Fair Finance improves credit decision process for customers via partnership with 4most
The UK’s largest risk analytics consultancy, 4most, has partnered with financial services provider, Fair Finance, to deliver a more automated approach to decisioning and improve decision quality by expanding its lending activity. 4most has been working closely with the risk team at Fair Finance to create a series of initiatives designed to improve the customer journey and boost several aspects of the risk assessment and credit decision process.
Torgunn Ringsjø, director of products and recurring services at 4most commented: “Improving the financial wellbeing of its customers is at the core of Fair Finance’s strategy. Previously, most decisions were manual, relying heavily on the experience of the underwriting team.

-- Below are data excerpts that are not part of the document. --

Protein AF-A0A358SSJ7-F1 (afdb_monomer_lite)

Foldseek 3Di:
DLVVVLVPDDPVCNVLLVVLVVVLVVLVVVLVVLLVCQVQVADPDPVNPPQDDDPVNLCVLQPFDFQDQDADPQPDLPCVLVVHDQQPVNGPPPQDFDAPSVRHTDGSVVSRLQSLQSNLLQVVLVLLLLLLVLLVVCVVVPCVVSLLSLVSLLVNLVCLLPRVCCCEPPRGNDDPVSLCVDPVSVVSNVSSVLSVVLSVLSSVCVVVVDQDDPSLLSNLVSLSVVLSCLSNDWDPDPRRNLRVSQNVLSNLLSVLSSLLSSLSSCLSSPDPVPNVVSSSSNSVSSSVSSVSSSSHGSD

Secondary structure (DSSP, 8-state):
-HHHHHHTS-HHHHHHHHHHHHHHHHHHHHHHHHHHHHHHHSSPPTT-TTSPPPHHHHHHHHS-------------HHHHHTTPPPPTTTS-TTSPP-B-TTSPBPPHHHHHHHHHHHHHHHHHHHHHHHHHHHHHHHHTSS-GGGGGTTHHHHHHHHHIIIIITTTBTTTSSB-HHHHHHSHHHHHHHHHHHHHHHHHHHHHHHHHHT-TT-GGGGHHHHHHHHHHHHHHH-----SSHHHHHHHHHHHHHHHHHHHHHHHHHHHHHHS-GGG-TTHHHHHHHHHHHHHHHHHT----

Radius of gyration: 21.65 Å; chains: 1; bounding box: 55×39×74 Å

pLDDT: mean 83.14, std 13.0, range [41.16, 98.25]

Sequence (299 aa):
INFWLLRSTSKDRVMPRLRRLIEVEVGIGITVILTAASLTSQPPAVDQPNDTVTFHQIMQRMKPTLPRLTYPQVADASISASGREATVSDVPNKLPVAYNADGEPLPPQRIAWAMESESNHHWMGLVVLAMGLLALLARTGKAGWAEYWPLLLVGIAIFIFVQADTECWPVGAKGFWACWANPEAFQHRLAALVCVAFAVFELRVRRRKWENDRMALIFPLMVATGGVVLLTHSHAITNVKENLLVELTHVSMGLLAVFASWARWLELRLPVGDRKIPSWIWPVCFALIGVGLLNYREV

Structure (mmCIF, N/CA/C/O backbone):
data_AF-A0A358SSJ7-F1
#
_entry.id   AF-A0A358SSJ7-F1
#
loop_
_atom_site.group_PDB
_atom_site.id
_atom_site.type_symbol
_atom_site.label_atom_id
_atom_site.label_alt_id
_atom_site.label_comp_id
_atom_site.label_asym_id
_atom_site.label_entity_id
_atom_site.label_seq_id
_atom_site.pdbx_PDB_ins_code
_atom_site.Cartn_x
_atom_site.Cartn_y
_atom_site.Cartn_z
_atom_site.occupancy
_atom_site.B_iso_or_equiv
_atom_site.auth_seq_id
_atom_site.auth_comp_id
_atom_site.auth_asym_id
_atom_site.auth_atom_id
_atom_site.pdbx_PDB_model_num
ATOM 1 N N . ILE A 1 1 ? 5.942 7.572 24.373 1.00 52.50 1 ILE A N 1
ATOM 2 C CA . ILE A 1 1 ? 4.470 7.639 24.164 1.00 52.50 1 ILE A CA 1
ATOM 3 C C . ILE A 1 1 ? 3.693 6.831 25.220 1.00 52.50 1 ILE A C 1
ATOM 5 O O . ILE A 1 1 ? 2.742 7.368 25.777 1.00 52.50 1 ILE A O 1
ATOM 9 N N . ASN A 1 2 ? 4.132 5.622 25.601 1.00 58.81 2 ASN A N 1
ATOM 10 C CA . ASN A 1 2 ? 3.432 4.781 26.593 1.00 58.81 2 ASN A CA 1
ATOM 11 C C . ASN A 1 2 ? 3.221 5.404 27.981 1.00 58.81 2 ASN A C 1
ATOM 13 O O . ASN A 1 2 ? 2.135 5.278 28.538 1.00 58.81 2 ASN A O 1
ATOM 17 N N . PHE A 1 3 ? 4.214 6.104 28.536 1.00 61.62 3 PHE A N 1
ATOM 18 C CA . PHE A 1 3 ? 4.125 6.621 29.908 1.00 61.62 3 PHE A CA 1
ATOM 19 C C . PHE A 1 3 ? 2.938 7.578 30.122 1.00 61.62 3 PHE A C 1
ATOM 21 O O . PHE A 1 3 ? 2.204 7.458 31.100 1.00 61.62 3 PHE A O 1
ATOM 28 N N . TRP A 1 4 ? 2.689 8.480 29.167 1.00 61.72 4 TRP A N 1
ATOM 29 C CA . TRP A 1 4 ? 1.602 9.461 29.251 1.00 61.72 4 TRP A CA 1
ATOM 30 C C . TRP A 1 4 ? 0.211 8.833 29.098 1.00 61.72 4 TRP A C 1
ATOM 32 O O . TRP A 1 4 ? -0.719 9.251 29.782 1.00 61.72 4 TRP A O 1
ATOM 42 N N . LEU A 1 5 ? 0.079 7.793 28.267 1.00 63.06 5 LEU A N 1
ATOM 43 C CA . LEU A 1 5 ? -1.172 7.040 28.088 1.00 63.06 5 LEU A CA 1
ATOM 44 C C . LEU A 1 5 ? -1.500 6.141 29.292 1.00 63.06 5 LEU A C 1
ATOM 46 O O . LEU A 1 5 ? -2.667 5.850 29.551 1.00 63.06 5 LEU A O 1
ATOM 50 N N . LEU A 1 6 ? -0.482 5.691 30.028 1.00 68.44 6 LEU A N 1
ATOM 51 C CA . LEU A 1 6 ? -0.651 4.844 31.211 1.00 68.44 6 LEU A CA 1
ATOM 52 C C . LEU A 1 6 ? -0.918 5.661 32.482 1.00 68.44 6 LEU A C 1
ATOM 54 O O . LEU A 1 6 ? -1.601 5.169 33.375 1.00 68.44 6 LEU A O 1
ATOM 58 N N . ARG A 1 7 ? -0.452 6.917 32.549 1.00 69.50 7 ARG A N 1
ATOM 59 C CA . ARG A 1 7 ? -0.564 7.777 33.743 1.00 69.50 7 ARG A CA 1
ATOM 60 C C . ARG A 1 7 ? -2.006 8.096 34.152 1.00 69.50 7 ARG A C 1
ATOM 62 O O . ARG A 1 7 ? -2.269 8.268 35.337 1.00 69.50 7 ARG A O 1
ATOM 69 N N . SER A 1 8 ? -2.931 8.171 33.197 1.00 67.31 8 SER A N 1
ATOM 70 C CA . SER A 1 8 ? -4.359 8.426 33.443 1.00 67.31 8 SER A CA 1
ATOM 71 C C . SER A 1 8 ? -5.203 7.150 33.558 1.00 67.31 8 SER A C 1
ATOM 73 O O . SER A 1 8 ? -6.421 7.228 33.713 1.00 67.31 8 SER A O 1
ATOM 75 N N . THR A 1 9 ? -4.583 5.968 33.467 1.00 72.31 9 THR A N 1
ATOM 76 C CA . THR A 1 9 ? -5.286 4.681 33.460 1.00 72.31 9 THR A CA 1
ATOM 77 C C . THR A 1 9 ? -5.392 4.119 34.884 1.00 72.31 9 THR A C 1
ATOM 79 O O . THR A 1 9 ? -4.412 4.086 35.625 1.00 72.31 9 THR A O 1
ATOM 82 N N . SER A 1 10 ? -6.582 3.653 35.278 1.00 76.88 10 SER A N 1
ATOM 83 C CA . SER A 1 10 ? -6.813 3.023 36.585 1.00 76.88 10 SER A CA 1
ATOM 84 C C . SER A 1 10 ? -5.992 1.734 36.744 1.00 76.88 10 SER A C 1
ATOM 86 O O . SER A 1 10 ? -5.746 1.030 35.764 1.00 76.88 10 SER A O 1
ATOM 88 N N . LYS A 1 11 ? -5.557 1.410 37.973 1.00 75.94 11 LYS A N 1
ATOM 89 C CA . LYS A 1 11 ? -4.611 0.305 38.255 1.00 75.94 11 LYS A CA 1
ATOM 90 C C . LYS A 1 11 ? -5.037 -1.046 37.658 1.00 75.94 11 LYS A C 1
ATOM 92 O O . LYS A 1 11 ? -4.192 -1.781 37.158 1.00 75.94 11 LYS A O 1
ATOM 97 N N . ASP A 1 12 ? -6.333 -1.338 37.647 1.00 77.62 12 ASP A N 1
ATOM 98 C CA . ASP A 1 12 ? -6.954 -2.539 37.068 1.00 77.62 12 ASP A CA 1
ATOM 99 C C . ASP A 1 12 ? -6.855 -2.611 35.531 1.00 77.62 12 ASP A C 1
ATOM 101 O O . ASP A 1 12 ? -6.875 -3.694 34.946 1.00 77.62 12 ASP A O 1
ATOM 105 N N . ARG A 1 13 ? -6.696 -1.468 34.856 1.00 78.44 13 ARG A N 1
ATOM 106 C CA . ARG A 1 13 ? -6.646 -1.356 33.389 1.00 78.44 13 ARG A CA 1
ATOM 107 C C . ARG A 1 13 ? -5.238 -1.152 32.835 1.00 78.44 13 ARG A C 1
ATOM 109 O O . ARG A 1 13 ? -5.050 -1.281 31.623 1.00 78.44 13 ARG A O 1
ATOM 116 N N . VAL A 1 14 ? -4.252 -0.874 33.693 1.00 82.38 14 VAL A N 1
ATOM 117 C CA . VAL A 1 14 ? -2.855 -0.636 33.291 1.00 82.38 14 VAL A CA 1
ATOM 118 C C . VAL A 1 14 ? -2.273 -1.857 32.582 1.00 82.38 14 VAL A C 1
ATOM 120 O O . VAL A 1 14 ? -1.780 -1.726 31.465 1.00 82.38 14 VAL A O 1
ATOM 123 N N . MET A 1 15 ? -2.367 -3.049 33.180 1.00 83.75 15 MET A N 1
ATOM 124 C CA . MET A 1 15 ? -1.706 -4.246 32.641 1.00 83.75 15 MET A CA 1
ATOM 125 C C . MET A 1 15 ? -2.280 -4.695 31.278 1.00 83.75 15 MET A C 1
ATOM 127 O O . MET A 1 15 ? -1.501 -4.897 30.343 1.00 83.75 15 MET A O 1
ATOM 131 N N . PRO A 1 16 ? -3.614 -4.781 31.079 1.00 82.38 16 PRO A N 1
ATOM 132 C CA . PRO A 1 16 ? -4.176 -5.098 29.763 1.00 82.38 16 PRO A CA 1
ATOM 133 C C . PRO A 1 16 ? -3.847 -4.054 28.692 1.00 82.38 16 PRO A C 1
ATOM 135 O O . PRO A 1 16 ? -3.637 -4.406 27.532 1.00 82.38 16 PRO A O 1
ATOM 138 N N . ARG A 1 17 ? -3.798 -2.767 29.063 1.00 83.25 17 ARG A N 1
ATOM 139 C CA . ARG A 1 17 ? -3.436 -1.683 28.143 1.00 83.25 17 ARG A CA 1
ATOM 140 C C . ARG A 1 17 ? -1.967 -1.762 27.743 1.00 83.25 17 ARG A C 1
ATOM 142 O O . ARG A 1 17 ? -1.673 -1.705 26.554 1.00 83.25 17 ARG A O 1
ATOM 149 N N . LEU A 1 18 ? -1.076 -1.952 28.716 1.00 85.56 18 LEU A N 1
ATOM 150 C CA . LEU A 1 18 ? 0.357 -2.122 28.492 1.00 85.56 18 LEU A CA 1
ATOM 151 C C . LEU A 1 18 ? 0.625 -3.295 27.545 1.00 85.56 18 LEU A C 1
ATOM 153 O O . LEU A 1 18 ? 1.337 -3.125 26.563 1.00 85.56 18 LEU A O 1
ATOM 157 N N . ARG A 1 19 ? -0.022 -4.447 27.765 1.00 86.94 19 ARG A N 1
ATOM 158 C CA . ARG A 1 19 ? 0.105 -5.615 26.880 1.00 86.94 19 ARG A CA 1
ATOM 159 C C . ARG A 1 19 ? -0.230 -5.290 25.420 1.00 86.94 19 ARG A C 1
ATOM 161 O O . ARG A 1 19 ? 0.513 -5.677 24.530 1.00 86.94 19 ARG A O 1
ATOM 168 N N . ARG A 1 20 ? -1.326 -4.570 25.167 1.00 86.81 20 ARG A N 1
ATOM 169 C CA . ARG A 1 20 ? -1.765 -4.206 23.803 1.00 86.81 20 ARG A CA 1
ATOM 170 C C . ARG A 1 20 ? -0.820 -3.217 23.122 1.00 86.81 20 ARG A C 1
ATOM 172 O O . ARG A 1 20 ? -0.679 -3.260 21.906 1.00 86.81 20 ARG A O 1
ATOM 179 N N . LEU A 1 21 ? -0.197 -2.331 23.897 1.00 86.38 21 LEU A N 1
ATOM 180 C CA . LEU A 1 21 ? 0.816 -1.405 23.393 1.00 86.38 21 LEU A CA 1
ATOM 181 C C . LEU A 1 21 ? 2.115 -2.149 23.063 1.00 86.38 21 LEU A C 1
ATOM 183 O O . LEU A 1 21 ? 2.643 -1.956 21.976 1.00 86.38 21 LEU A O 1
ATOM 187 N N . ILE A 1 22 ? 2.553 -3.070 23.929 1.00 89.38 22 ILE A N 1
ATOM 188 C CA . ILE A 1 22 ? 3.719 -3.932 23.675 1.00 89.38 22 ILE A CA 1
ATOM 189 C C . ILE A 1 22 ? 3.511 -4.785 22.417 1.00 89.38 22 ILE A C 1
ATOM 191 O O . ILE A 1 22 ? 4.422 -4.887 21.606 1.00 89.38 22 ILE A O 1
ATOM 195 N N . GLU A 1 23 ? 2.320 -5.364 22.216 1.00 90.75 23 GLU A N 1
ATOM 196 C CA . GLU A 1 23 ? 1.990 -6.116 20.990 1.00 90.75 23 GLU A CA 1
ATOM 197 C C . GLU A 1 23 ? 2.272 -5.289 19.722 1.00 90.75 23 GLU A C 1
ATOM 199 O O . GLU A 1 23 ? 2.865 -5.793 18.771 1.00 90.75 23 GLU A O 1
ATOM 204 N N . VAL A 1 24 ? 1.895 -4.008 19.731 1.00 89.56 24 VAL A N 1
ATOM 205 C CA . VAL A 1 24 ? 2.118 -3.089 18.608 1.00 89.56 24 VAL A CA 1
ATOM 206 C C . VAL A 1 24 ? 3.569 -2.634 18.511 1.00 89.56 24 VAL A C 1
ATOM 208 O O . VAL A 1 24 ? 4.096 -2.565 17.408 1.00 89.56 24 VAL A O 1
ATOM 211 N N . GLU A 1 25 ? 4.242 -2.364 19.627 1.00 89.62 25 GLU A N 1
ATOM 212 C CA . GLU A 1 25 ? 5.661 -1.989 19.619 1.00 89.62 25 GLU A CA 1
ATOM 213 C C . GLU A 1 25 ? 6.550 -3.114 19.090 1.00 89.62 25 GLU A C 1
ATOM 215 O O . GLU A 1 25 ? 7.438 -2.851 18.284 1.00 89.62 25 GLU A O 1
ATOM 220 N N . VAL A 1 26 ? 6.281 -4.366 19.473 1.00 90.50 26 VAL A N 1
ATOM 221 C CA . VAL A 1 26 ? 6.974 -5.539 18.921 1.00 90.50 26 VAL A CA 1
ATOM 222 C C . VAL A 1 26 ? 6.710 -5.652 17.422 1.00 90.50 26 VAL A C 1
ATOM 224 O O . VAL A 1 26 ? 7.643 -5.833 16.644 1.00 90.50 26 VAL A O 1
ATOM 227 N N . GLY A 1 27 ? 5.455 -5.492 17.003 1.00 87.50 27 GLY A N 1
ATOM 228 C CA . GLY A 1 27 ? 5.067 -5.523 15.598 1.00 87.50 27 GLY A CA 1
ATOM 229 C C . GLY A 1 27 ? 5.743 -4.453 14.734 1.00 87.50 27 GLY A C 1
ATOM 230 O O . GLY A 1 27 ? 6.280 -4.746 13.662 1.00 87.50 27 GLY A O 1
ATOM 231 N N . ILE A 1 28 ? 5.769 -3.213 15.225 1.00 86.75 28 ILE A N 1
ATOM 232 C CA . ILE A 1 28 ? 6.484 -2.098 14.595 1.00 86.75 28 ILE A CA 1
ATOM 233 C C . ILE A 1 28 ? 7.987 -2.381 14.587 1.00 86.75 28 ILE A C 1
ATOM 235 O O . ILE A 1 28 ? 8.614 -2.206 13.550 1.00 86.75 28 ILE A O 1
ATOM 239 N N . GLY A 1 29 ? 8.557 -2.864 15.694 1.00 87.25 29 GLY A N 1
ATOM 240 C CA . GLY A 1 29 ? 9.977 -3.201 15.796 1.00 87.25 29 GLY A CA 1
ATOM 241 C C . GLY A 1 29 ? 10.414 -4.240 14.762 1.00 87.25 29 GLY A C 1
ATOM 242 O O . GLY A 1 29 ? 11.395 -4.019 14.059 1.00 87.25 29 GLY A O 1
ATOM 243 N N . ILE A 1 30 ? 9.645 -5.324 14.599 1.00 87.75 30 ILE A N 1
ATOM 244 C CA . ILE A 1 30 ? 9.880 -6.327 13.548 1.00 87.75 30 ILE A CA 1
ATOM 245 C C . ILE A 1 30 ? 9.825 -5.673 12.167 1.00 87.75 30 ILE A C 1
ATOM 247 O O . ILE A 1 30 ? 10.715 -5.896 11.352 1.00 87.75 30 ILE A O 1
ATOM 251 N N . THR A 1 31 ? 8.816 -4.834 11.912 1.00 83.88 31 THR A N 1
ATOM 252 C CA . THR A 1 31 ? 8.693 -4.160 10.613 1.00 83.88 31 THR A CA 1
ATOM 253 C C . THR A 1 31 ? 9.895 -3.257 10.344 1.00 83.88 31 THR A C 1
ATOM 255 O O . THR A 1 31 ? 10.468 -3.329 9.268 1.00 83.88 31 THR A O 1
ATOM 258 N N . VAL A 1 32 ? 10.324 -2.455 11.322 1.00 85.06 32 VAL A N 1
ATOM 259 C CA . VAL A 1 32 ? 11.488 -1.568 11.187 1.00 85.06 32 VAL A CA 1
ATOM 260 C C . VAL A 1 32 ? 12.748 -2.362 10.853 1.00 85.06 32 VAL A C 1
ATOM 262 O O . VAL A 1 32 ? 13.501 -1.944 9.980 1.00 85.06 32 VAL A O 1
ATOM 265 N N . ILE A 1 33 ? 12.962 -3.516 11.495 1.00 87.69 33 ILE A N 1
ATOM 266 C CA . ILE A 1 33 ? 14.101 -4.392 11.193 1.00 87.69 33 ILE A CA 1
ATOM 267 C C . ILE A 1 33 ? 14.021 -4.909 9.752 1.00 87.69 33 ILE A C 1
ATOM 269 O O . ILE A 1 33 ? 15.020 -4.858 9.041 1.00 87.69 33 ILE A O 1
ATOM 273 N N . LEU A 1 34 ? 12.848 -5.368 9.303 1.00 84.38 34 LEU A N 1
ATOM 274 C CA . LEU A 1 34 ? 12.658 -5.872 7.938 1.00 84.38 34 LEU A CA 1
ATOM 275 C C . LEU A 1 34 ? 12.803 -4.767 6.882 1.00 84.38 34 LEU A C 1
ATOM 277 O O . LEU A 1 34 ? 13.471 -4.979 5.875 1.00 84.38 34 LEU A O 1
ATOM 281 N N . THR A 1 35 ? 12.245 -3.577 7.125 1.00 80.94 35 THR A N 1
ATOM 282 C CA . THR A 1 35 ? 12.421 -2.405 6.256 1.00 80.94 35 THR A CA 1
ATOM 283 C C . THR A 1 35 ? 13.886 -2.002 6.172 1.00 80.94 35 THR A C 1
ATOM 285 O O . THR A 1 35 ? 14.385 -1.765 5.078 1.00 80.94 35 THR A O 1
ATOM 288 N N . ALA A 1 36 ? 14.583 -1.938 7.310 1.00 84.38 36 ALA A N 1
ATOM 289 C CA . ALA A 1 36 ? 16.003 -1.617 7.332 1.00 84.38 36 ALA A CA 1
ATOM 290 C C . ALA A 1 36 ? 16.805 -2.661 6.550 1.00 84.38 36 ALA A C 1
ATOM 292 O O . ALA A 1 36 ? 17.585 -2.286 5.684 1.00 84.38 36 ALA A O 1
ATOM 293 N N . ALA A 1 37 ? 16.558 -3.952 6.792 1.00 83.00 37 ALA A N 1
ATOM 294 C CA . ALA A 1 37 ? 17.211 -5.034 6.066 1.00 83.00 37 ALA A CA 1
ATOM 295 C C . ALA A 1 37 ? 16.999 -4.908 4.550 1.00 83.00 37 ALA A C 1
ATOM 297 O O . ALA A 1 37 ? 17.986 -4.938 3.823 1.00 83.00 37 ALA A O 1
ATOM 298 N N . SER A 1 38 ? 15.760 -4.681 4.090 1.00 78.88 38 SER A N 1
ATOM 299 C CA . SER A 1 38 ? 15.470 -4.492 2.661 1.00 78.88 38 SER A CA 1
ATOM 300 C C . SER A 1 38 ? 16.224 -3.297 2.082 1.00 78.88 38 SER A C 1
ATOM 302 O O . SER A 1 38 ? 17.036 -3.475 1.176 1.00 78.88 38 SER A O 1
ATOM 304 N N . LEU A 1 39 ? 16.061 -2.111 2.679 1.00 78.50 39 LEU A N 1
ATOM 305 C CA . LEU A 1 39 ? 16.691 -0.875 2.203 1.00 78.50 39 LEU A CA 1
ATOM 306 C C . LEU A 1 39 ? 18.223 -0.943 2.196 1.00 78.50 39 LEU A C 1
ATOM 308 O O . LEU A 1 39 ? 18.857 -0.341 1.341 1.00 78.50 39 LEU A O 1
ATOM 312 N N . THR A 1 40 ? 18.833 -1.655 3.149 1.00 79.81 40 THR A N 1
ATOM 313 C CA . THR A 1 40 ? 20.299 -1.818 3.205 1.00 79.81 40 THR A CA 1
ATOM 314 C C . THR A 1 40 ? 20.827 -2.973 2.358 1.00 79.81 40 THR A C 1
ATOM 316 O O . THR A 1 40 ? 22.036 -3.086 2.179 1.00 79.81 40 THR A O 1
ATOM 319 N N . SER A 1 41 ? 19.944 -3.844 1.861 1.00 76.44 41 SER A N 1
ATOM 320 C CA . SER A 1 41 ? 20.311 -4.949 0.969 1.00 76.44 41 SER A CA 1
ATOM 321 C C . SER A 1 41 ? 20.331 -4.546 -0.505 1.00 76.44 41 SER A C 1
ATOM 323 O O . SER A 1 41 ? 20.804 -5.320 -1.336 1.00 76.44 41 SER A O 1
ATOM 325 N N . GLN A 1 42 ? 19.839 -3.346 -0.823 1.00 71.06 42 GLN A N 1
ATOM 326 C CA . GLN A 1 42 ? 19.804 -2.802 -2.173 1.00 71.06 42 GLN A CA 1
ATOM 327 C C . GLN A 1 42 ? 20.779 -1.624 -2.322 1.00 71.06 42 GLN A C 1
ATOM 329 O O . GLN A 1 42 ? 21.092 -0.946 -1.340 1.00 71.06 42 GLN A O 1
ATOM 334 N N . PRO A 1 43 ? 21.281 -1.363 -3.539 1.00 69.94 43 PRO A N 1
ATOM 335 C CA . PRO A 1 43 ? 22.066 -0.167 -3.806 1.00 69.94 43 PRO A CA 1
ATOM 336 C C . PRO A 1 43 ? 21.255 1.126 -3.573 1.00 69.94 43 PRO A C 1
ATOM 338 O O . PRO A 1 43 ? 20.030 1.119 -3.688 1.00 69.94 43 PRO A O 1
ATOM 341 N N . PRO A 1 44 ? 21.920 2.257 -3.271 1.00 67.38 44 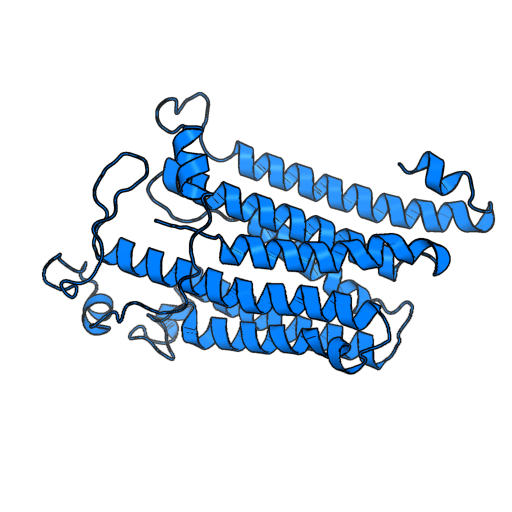PRO A N 1
ATOM 342 C CA . PRO A 1 44 ? 23.349 2.481 -3.421 1.00 67.38 44 PRO A CA 1
ATOM 343 C C . PRO A 1 44 ? 24.144 1.916 -2.244 1.00 67.38 44 PRO A C 1
ATOM 345 O O . PRO A 1 44 ? 23.946 2.291 -1.089 1.00 67.38 44 PRO A O 1
ATOM 348 N N . ALA A 1 45 ? 25.082 1.032 -2.564 1.00 72.25 45 ALA A N 1
ATOM 349 C CA . ALA A 1 45 ? 26.034 0.482 -1.617 1.00 72.25 45 ALA A CA 1
ATOM 350 C C . ALA A 1 45 ? 27.374 1.222 -1.751 1.00 72.25 45 ALA A C 1
ATOM 352 O O . ALA A 1 45 ? 27.661 1.833 -2.782 1.00 72.25 45 ALA A O 1
ATOM 353 N N . VAL A 1 46 ? 28.202 1.202 -0.702 1.00 74.00 46 VAL A N 1
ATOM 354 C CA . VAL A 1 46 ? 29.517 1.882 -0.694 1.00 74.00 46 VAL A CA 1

Whilst this approach can work well in a branch environment, a common challenge is the ability to scale this model as the organisation moves online and deals with exponential application volumes. The need to automate decisions, whilst building on Fair Finance’s underwriting know how, were key goals identified from the start.”
Using its Knowledge Elicitation Process (KEP), 4most incorporated a combination of expertise from the underwriters at Fair Finance supported by statistical insight from historic data into the model build. The KEP process is designed to ‘elicit’ knowledge from the Fair Finance underwriters and risk team about their own customers. This insight is then used to create a scorecard model that incorporates the characteristics the ‘experts’ believe to be the key drivers of risk for their portfolio.
The data available from the historic Fair Finance applications supported the process in two ways; firstly, by providing real life scenarios for the KEP workshops to produce a model to infer the manual ‘expert decision’ and, secondly, to give insight into historic decisions and subsequent customer behaviour for the purposes of model consistency and validation.
Guillaume Foucaud, chief risk officer for Fair Finance, explained more: “From the outset, the team at 4most understood the challenges we had experienced. We have a small risk team, so 4most took the lead in identifying which data was available and suitable for the model development. The KEP was a big win for us as this allowed our experienced underwriters to input into the development process and create a model which was fit for purpose. It also helped to get buy-in from our underwriters for the automation journey as they were able to see first-hand, how the automated model worked and how it could support them in their day-to-day role. The result is a more automated and also consistent approach to application decisioning.”
With the scorecard now implemented, Fair Finance has already seen benefits across a number of areas, including more structured application of risk appetite, a more automated customer journey, consistency of decisions and greater underwriter efficiency.
Torgunn Ringsjø added: “As with any new scorecard, monitoring is essential. We will therefore be using LUMOS, our model monitoring solution, to provide Fair Finance with a hosted monitoring service, including the production of regular monitoring packs as well as bi-annual workshops to discuss trends in portfolio profile and scorecard performance.”